There is only one thing that would make any sane person live that kind of life.
Love made my mother choose that life over and over again.
Dad’s drivers license had f*@k all to do with it.
My Mum deserves more than that kind of flippant ignorance. Much, much more.
So, here I am. Now fully licensed and oblivious to the fact that once upon a time there was a ‘bone of contention’ that my inability to drive might make me ‘end up like my mother’
Perhaps over the years her inability to drive has made her more organized and independent. Or perhaps she would have had those qualities anyway. Does it even matter?
What matters to me is that she has been an example of resourcefulness, resilience and determination.
She taught me how to be a patient and loving mother.
She taught me how to be a committed, loyal and genuinely supportive wife.
She taught me how to be the soft place to fall for my work weary husband, and tired cranky children.

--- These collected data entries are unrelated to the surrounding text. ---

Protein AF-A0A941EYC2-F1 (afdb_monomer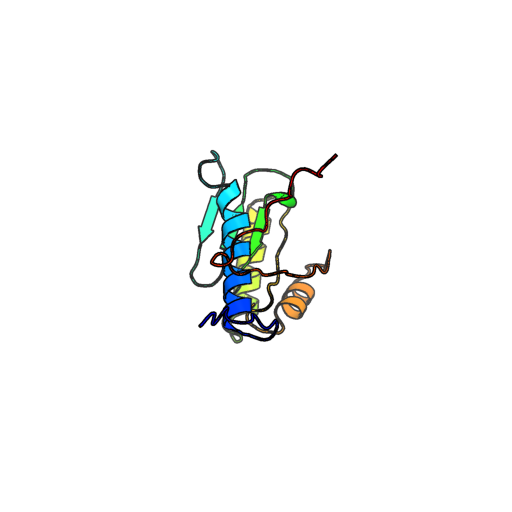)

Sequence (134 aa):
MDSHTRLRADDPALADAVARNLGEALAQMHRGMPGALVEQAADLVFADSGLDDPTFNGVAAARFDPLSADARIGQVLDRMKAAGRPFVWWVDPAATPVDLGERLAAAGLAEEERLPFMARSLEAPVRGVGAGQG

Mean predicted aligned error: 6.4 Å

Solvent-accessible surface area (backbone atoms only — not comparable to full-atom values): 8231 Å² total; per-residue (Å²): 136,84,81,70,80,79,86,50,93,86,37,66,70,51,26,48,49,51,23,52,53,51,28,46,58,58,36,56,80,32,69,90,43,87,79,32,48,72,45,82,54,99,39,30,27,41,24,38,41,73,56,87,41,39,91,56,14,35,37,23,45,38,50,38,56,73,94,49,34,70,62,51,49,50,56,52,52,52,49,47,59,71,69,71,48,52,64,40,78,53,85,43,90,56,33,32,38,87,59,44,69,60,52,43,40,77,72,72,49,77,91,87,80,87,79,88,86,84,88,77,69,85,90,54,81,78,81,71,84,72,78,78,85,127

Radius of gyration: 17.71 Å; Cα contacts (8 Å, |Δi|>4): 167; chains: 1; bounding box: 57×32×38 Å

Structure (mmCIF, N/CA/C/O backbone):
data_AF-A0A941EYC2-F1
#
_entry.id   AF-A0A941EYC2-F1
#
loop_
_atom_site.group_PDB
_atom_site.id
_atom_site.type_symbol
_atom_site.label_atom_id
_atom_site.label_alt_id
_atom_site.label_comp_id
_atom_site.label_asym_id
_atom_site.label_entity_id
_atom_site.label_seq_id
_atom_site.pdbx_PDB_ins_code
_atom_site.Cartn_x
_atom_site.Cartn_y
_atom_site.Cartn_z
_atom_site.occupancy
_atom_site.B_iso_or_equiv
_atom_site.auth_seq_id
_atom_site.auth_comp_id
_atom_site.auth_asym_id
_atom_site.auth_atom_id
_atom_site.pdbx_PDB_model_num
ATOM 1 N N . MET A 1 1 ? 38.366 -10.199 -11.155 1.00 36.69 1 MET A N 1
ATOM 2 C CA . MET A 1 1 ? 37.140 -10.564 -11.891 1.00 36.69 1 MET A CA 1
ATOM 3 C C . MET A 1 1 ? 36.005 -9.962 -11.094 1.00 36.69 1 MET A C 1
ATOM 5 O O . MET A 1 1 ? 35.404 -10.651 -10.286 1.00 36.69 1 MET A O 1
ATOM 9 N N . ASP A 1 2 ? 35.800 -8.656 -11.256 1.00 44.16 2 ASP A N 1
ATOM 10 C CA . ASP A 1 2 ? 34.813 -7.905 -10.479 1.00 44.16 2 ASP A CA 1
ATOM 11 C C . ASP A 1 2 ? 33.542 -7.801 -11.311 1.00 44.16 2 ASP A C 1
ATOM 13 O O . ASP A 1 2 ? 33.294 -6.813 -12.003 1.00 44.16 2 ASP A O 1
ATOM 17 N N . SER A 1 3 ? 32.745 -8.866 -11.280 1.00 47.25 3 SER A N 1
ATOM 18 C CA . SER A 1 3 ? 31.360 -8.808 -11.739 1.00 47.25 3 SER A CA 1
ATOM 19 C C . SER A 1 3 ? 30.528 -8.092 -10.678 1.00 47.25 3 SER A C 1
ATOM 21 O O . SER A 1 3 ? 29.728 -8.706 -9.984 1.00 47.25 3 SER A O 1
ATOM 23 N N . HIS A 1 4 ? 30.720 -6.779 -10.528 1.00 57.44 4 HIS A N 1
ATOM 24 C CA . HIS A 1 4 ? 29.695 -5.955 -9.900 1.00 57.44 4 HIS A CA 1
ATOM 25 C C . HIS A 1 4 ? 28.498 -5.948 -10.851 1.00 57.44 4 HIS A C 1
ATOM 27 O O . HIS A 1 4 ? 28.536 -5.299 -11.899 1.00 57.44 4 HIS A O 1
ATOM 33 N N . THR A 1 5 ? 27.462 -6.717 -10.516 1.00 63.50 5 THR A N 1
ATOM 34 C CA . THR A 1 5 ? 26.187 -6.730 -11.236 1.00 63.50 5 THR A CA 1
ATOM 35 C C . THR A 1 5 ? 25.713 -5.290 -11.418 1.00 63.50 5 THR A C 1
ATOM 37 O O . THR A 1 5 ? 25.426 -4.587 -10.448 1.00 63.50 5 THR A O 1
ATOM 40 N N . ARG A 1 6 ? 25.680 -4.812 -12.667 1.00 67.81 6 ARG A N 1
ATOM 41 C CA . ARG A 1 6 ? 25.102 -3.502 -12.977 1.00 67.81 6 ARG A CA 1
ATOM 42 C C . ARG A 1 6 ? 23.598 -3.594 -12.758 1.00 67.81 6 ARG A C 1
ATOM 44 O O . ARG A 1 6 ? 22.922 -4.281 -13.517 1.00 67.81 6 ARG A O 1
ATOM 51 N N . LEU A 1 7 ? 23.100 -2.876 -11.755 1.00 76.12 7 LEU A N 1
ATOM 52 C CA . LEU A 1 7 ? 21.670 -2.653 -11.570 1.00 76.12 7 LEU A CA 1
ATOM 53 C C . LEU A 1 7 ? 21.126 -1.897 -12.784 1.00 76.12 7 LEU A C 1
ATOM 55 O O . LEU A 1 7 ? 21.697 -0.878 -13.184 1.00 76.12 7 LEU A O 1
ATOM 59 N N . ARG A 1 8 ? 20.037 -2.394 -13.369 1.00 75.81 8 ARG A N 1
ATOM 60 C CA . ARG A 1 8 ? 19.282 -1.676 -14.395 1.00 75.81 8 ARG A CA 1
ATOM 61 C C . ARG A 1 8 ? 17.913 -1.320 -13.841 1.00 75.81 8 ARG A C 1
ATOM 63 O O . ARG A 1 8 ? 17.305 -2.132 -13.157 1.00 75.81 8 ARG A O 1
ATOM 70 N N . ALA A 1 9 ? 17.453 -0.103 -14.118 1.00 72.88 9 ALA A N 1
ATOM 71 C CA . ALA A 1 9 ? 16.190 0.404 -13.585 1.00 72.88 9 ALA A CA 1
ATOM 72 C C . ALA A 1 9 ? 14.963 -0.385 -14.080 1.00 72.88 9 ALA A C 1
ATOM 74 O O . ALA A 1 9 ? 13.943 -0.394 -13.404 1.00 72.88 9 ALA A O 1
ATOM 75 N N . ASP A 1 10 ? 15.074 -1.045 -15.234 1.00 77.69 10 ASP A N 1
ATOM 76 C CA . ASP A 1 10 ? 14.044 -1.885 -15.849 1.00 77.69 10 ASP A CA 1
ATOM 77 C C . ASP A 1 10 ? 14.100 -3.359 -15.405 1.00 77.69 10 ASP A C 1
ATOM 79 O O . ASP A 1 10 ? 13.310 -4.167 -15.886 1.00 77.69 10 ASP A O 1
ATOM 83 N N . ASP A 1 11 ? 15.012 -3.727 -14.498 1.00 86.62 11 ASP A N 1
ATOM 84 C CA . ASP A 1 11 ? 15.105 -5.085 -13.960 1.00 86.62 11 ASP A CA 1
ATOM 85 C C . ASP A 1 11 ? 13.933 -5.370 -12.993 1.00 86.62 11 ASP A C 1
ATOM 87 O O . ASP A 1 11 ? 13.837 -4.721 -11.943 1.00 86.62 11 ASP A O 1
ATOM 91 N N . PRO A 1 12 ? 13.062 -6.360 -13.276 1.00 85.38 12 PRO A N 1
ATOM 92 C CA . PRO A 1 12 ? 11.95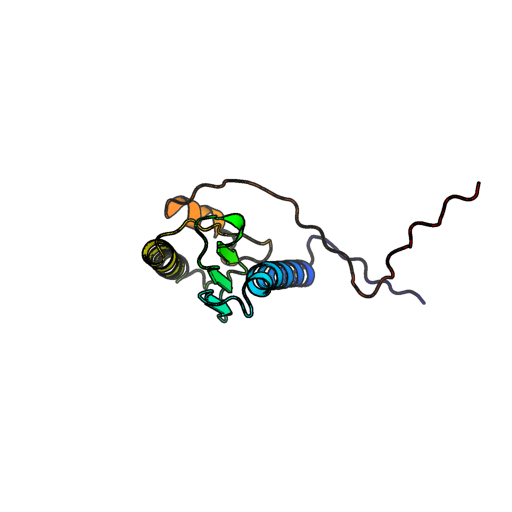9 -6.721 -12.385 1.00 85.38 12 PRO A CA 1
ATOM 93 C C . PRO A 1 12 ? 12.419 -7.106 -10.973 1.00 85.38 12 PRO A C 1
ATOM 95 O O . PRO A 1 12 ? 11.751 -6.781 -9.993 1.00 85.38 12 PRO A O 1
ATOM 98 N N . ALA A 1 13 ? 13.593 -7.735 -10.839 1.00 88.56 13 ALA A N 1
ATOM 99 C CA . ALA A 1 13 ? 14.138 -8.092 -9.533 1.00 88.56 13 ALA A CA 1
ATOM 100 C C . ALA A 1 13 ? 14.515 -6.849 -8.709 1.00 88.56 13 ALA A C 1
ATOM 102 O O . ALA A 1 13 ? 14.436 -6.871 -7.476 1.00 88.56 13 ALA A O 1
ATOM 103 N N . LEU A 1 14 ? 14.899 -5.756 -9.380 1.00 90.50 14 LEU A N 1
ATOM 104 C CA . LEU A 1 14 ? 15.165 -4.475 -8.736 1.00 90.50 14 LEU A CA 1
ATOM 105 C C . LEU A 1 14 ? 13.870 -3.800 -8.283 1.00 90.50 14 LEU A C 1
ATOM 107 O O . LEU A 1 14 ? 13.821 -3.293 -7.163 1.00 90.50 14 LEU A O 1
ATOM 111 N N . ALA A 1 15 ? 12.823 -3.833 -9.109 1.00 91.12 15 ALA A N 1
ATOM 112 C CA . ALA A 1 15 ? 11.508 -3.308 -8.752 1.00 91.12 15 ALA A CA 1
ATOM 113 C C . ALA A 1 15 ? 10.927 -4.032 -7.520 1.00 91.12 15 ALA A C 1
ATOM 115 O O . ALA A 1 15 ? 10.488 -3.387 -6.567 1.00 91.12 15 ALA A O 1
ATOM 116 N N . ASP A 1 16 ? 11.046 -5.360 -7.464 1.00 91.62 16 ASP A N 1
ATOM 117 C CA . ASP A 1 16 ? 10.653 -6.144 -6.290 1.00 91.62 16 ASP A CA 1
ATOM 118 C C . ASP A 1 16 ? 11.512 -5.847 -5.053 1.00 91.62 16 ASP A C 1
ATOM 120 O O . ASP A 1 16 ? 11.009 -5.824 -3.927 1.00 91.62 16 ASP A O 1
ATOM 124 N N . ALA A 1 17 ? 12.816 -5.612 -5.228 1.00 91.94 17 ALA A N 1
ATOM 125 C CA . ALA A 1 17 ? 13.686 -5.213 -4.125 1.00 91.94 17 ALA A CA 1
ATOM 126 C C . ALA A 1 17 ? 13.299 -3.836 -3.561 1.00 91.94 17 ALA A C 1
ATOM 128 O O . ALA A 1 17 ? 13.275 -3.669 -2.341 1.00 91.94 17 ALA A O 1
ATOM 129 N N . VAL A 1 18 ? 12.952 -2.879 -4.427 1.00 93.19 18 VAL A N 1
ATOM 130 C CA . VAL A 1 18 ? 12.437 -1.559 -4.034 1.00 93.19 18 VAL A CA 1
ATOM 131 C C . VAL A 1 18 ? 11.140 -1.701 -3.239 1.00 93.19 18 VAL A C 1
ATOM 133 O O . VAL A 1 18 ? 11.032 -1.121 -2.160 1.00 93.19 18 VAL A O 1
ATOM 136 N N . ALA A 1 19 ? 10.197 -2.513 -3.719 1.00 93.38 19 ALA A N 1
ATOM 137 C CA . ALA A 1 19 ? 8.918 -2.740 -3.052 1.00 93.38 19 ALA A CA 1
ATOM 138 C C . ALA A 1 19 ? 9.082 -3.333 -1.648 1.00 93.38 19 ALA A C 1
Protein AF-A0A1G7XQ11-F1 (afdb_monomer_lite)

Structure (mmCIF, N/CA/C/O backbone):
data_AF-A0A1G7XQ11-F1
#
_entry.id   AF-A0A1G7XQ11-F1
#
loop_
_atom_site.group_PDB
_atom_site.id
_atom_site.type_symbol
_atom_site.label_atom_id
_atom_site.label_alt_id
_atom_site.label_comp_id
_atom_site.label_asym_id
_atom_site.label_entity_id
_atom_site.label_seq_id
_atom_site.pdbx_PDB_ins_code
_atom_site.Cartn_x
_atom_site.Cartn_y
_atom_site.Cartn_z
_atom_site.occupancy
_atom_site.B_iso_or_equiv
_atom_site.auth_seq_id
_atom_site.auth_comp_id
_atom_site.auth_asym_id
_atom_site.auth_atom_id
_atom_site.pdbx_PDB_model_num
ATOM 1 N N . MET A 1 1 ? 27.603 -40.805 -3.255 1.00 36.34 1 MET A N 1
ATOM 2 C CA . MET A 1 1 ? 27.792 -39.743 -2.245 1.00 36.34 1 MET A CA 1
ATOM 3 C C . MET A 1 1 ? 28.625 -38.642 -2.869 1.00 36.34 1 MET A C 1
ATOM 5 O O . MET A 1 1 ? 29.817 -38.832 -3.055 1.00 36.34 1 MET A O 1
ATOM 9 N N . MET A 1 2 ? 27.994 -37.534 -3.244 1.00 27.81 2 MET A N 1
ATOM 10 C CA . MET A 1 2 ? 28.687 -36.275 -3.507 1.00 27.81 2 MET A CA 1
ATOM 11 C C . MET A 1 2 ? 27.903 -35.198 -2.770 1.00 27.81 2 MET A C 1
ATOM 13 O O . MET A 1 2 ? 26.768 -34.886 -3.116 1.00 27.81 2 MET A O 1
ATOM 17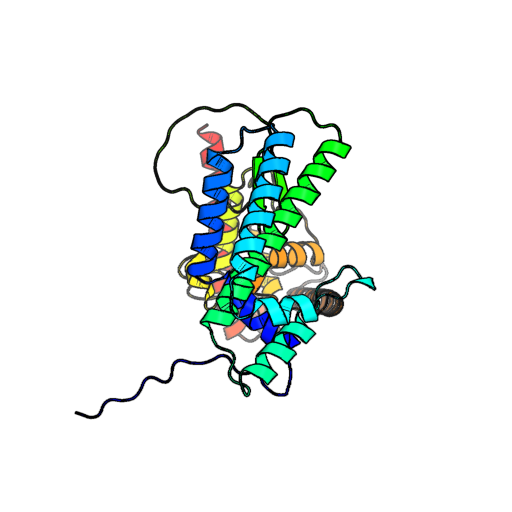 N N . THR A 1 3 ? 28.489 -34.736 -1.674 1.00 33.53 3 THR A N 1
ATOM 18 C CA . THR A 1 3 ? 28.033 -33.616 -0.861 1.00 33.53 3 THR A CA 1
ATOM 19 C C . THR A 1 3 ? 28.178 -32.338 -1.680 1.00 33.53 3 THR A C 1
ATOM 21 O O . THR A 1 3 ? 29.285 -31.860 -1.922 1.00 33.53 3 THR A O 1
ATOM 24 N N . VAL A 1 4 ? 27.051 -31.788 -2.130 1.00 30.58 4 VAL A N 1
ATOM 25 C CA . VAL A 1 4 ? 26.989 -30.421 -2.650 1.00 30.58 4 VAL A CA 1
ATOM 26 C C . VAL A 1 4 ? 27.057 -29.493 -1.440 1.00 30.58 4 VAL A C 1
ATOM 28 O O . VAL A 1 4 ? 26.116 -29.412 -0.656 1.00 30.58 4 VAL A O 1
ATOM 31 N N . ASN A 1 5 ? 28.209 -28.848 -1.260 1.00 30.14 5 ASN A N 1
ATOM 32 C CA . ASN A 1 5 ? 28.421 -27.811 -0.255 1.00 30.14 5 ASN A CA 1
ATOM 33 C C . ASN A 1 5 ? 27.445 -26.652 -0.500 1.00 30.14 5 ASN A C 1
ATOM 35 O O . ASN A 1 5 ? 27.590 -25.899 -1.465 1.00 30.14 5 ASN A O 1
ATOM 39 N N . SER A 1 6 ? 26.476 -26.491 0.398 1.00 32.62 6 SER A N 1
ATOM 40 C CA . SER A 1 6 ? 25.630 -25.308 0.500 1.00 32.62 6 SER A CA 1
ATOM 41 C C . SER A 1 6 ? 26.471 -24.123 0.982 1.00 32.62 6 SER A C 1
ATOM 43 O O . SER A 1 6 ? 26.578 -23.876 2.183 1.00 32.62 6 SER A O 1
ATOM 45 N N . LYS A 1 7 ? 27.083 -23.372 0.060 1.00 35.41 7 LYS A N 1
ATOM 46 C CA . LYS A 1 7 ? 27.512 -22.005 0.372 1.00 35.41 7 LYS A CA 1
ATOM 47 C C . LYS A 1 7 ? 26.244 -21.197 0.643 1.00 35.41 7 LYS A C 1
ATOM 49 O O . LYS A 1 7 ? 25.472 -20.939 -0.272 1.00 35.41 7 LYS A O 1
ATOM 54 N N . HIS A 1 8 ? 25.990 -20.892 1.912 1.00 39.34 8 HIS A N 1
ATOM 55 C CA . HIS A 1 8 ? 24.980 -19.917 2.305 1.00 39.34 8 HIS A CA 1
ATOM 56 C C . HIS A 1 8 ? 25.246 -18.598 1.563 1.00 39.34 8 HIS A C 1
ATOM 58 O O . HIS A 1 8 ? 26.400 -18.194 1.426 1.00 39.34 8 HIS A O 1
ATOM 64 N N . ASN A 1 9 ? 24.189 -17.971 1.042 1.00 49.28 9 ASN A N 1
ATOM 65 C CA . ASN A 1 9 ? 24.247 -16.670 0.376 1.00 49.28 9 ASN A CA 1
ATOM 66 C C . ASN A 1 9 ? 24.702 -15.603 1.382 1.00 49.28 9 ASN A C 1
ATOM 68 O O . ASN A 1 9 ? 23.877 -15.052 2.111 1.00 49.28 9 ASN A O 1
ATOM 72 N N . VAL A 1 10 ? 26.007 -15.342 1.437 1.00 56.56 10 VAL A N 1
ATOM 73 C CA . VAL A 1 10 ? 26.573 -14.230 2.205 1.00 56.56 10 VAL A CA 1
ATOM 74 C C . VAL A 1 10 ? 26.218 -12.922 1.481 1.00 56.56 10 VAL A C 1
ATOM 76 O O . VAL A 1 10 ? 26.400 -12.856 0.261 1.00 56.56 10 VAL A O 1
ATOM 79 N N . PRO A 1 11 ? 25.690 -11.900 2.177 1.00 62.41 11 PRO A N 1
ATOM 80 C CA . PRO A 1 11 ? 25.430 -10.591 1.587 1.00 62.41 11 PRO A CA 1
ATOM 81 C C . PRO A 1 11 ? 26.718 -9.976 1.016 1.00 62.41 11 PRO A C 1
ATOM 83 O O . PRO A 1 11 ? 27.726 -9.876 1.715 1.00 62.41 11 PRO A O 1
ATOM 86 N N . ALA A 1 12 ? 26.683 -9.545 -0.246 1.00 68.00 12 ALA A N 1
ATOM 87 C CA . ALA A 1 12 ? 27.814 -8.908 -0.919 1.00 68.00 12 ALA A CA 1
ATOM 88 C C . ALA A 1 12 ? 27.442 -7.492 -1.373 1.00 68.00 12 ALA A C 1
ATOM 90 O O . ALA A 1 12 ? 26.371 -7.279 -1.942 1.00 68.00 12 ALA A O 1
ATOM 91 N N . VAL A 1 13 ? 28.339 -6.530 -1.150 1.00 69.81 13 VAL A N 1
ATOM 92 C CA . VAL A 1 13 ? 28.177 -5.160 -1.655 1.00 69.81 13 VAL A CA 1
ATOM 93 C C . VAL A 1 13 ? 28.554 -5.140 -3.136 1.00 69.81 13 VAL A C 1
ATOM 95 O O . VAL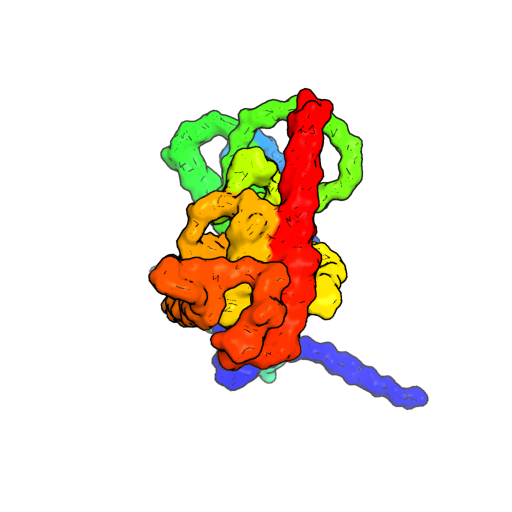 A 1 13 ? 29.678 -5.475 -3.508 1.00 69.81 13 VAL A O 1
ATOM 98 N N . ILE A 1 14 ? 27.617 -4.741 -3.995 1.00 70.12 14 ILE A N 1
ATOM 99 C CA . ILE A 1 14 ? 27.821 -4.665 -5.447 1.00 70.12 14 ILE A CA 1
ATOM 100 C C . ILE A 1 14 ? 28.239 -3.235 -5.810 1.00 70.12 14 ILE A C 1
ATOM 102 O O . ILE A 1 14 ? 27.595 -2.281 -5.389 1.00 70.12 14 ILE A O 1
ATOM 106 N N . ASN A 1 15 ? 29.302 -3.075 -6.609 1.00 71.50 15 ASN A N 1
ATOM 107 C CA . ASN A 1 15 ? 29.764 -1.779 -7.140 1.00 71.50 15 ASN A CA 1
ATOM 108 C C . ASN A 1 15 ? 30.020 -0.684 -6.083 1.00 71.50 15 ASN A C 1
ATOM 110 O O . ASN A 1 15 ? 29.817 0.492 -6.366 1.00 71.50 15 ASN A O 1
ATOM 114 N N . GLU A 1 16 ? 30.450 -1.060 -4.873 1.00 73.69 16 GLU A N 1
ATOM 115 C CA . GLU A 1 16 ? 30.634 -0.126 -3.746 1.00 73.69 16 GLU A CA 1
ATOM 116 C C . GLU A 1 16 ? 29.356 0.648 -3.346 1.00 73.69 16 GLU A C 1
ATOM 118 O O . GLU A 1 16 ? 29.433 1.674 -2.669 1.00 73.69 16 GLU A O 1
ATOM 123 N N . ASP A 1 17 ? 28.169 0.151 -3.713 1.00 77.81 17 ASP A N 1
ATOM 124 C CA . ASP A 1 17 ? 26.883 0.734 -3.320 1.00 77.81 17 ASP A CA 1
ATOM 125 C C . ASP A 1 17 ? 26.497 0.336 -1.883 1.00 77.81 17 ASP A C 1
ATOM 127 O O . ASP A 1 17 ? 25.621 -0.496 -1.631 1.00 77.81 17 ASP A O 1
ATOM 131 N N . TYR A 1 18 ? 27.194 0.922 -0.908 1.00 80.44 18 TYR A N 1
ATOM 132 C CA . TYR A 1 18 ? 26.958 0.677 0.519 1.00 80.44 18 TYR A CA 1
ATOM 133 C C . TYR A 1 18 ? 25.583 1.182 0.993 1.00 80.44 18 TYR A C 1
ATOM 135 O O . TYR A 1 18 ? 25.024 0.642 1.946 1.00 80.44 18 TYR A O 1
ATOM 143 N N . GLU A 1 19 ? 25.028 2.202 0.332 1.00 77.94 19 GLU A N 1
ATOM 144 C CA . GLU A 1 19 ? 23.723 2.784 0.662 1.00 77.94 19 GLU A CA 1
ATOM 145 C C . GLU A 1 19 ? 22.573 1.899 0.182 1.00 77.94 19 GLU A C 1
ATOM 147 O O . GLU A 1 19 ? 21.655 1.608 0.954 1.00 77.94 19 GLU A O 1
ATOM 152 N N . GLY A 1 20 ? 22.640 1.418 -1.062 1.00 65.38 20 GLY A N 1
ATOM 153 C CA . GLY A 1 20 ? 21.724 0.410 -1.586 1.00 65.38 20 GLY A CA 1
ATOM 154 C C . GLY A 1 20 ? 21.779 -0.881 -0.775 1.00 65.38 20 GLY A C 1
ATOM 155 O O . GLY A 1 20 ? 20.733 -1.375 -0.350 1.00 65.38 20 GLY A O 1
ATOM 156 N N . PHE A 1 21 ? 22.986 -1.364 -0.460 1.00 77.88 21 PHE A N 1
ATOM 157 C CA . PHE A 1 21 ? 23.180 -2.547 0.381 1.00 77.88 21 PHE A CA 1
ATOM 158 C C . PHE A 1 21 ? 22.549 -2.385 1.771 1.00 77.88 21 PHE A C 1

She taught me how to be the ‘Home’ for my family. She taught me that Home is not simply where you live, it is where your heart lies. She taught me that Home is a feeling, rather than a place.
She taught me to take life in my stride and make the best of every new situation.”
She taught me how to love unconditionally.
And, she taught me that the public bus is a perfectly respectable way to travel.
I’m fairly certain that if I had never learned to drive, I would have been more than ok ending up just like my Mother.
This is in no way a sledge against my MIL. I happen to think she is a pretty awesome lady too. She is another Mum who is strong and independent and loyal. She made a snap judgement that was coloured by her own experience. She saw her son’s life through the filter of her own and acted out of concern for him. It is something we all do. Faced with my 3 boys’ girlfriends in the future I will probably have fears for them too. We are human.
To err is human. To forgive divine.
Oh and PS.
The sacrifices my Dad has made for his military career I am still learning. There are things that he still wont tell me about, even now. I hope to tell you some of his story at another time.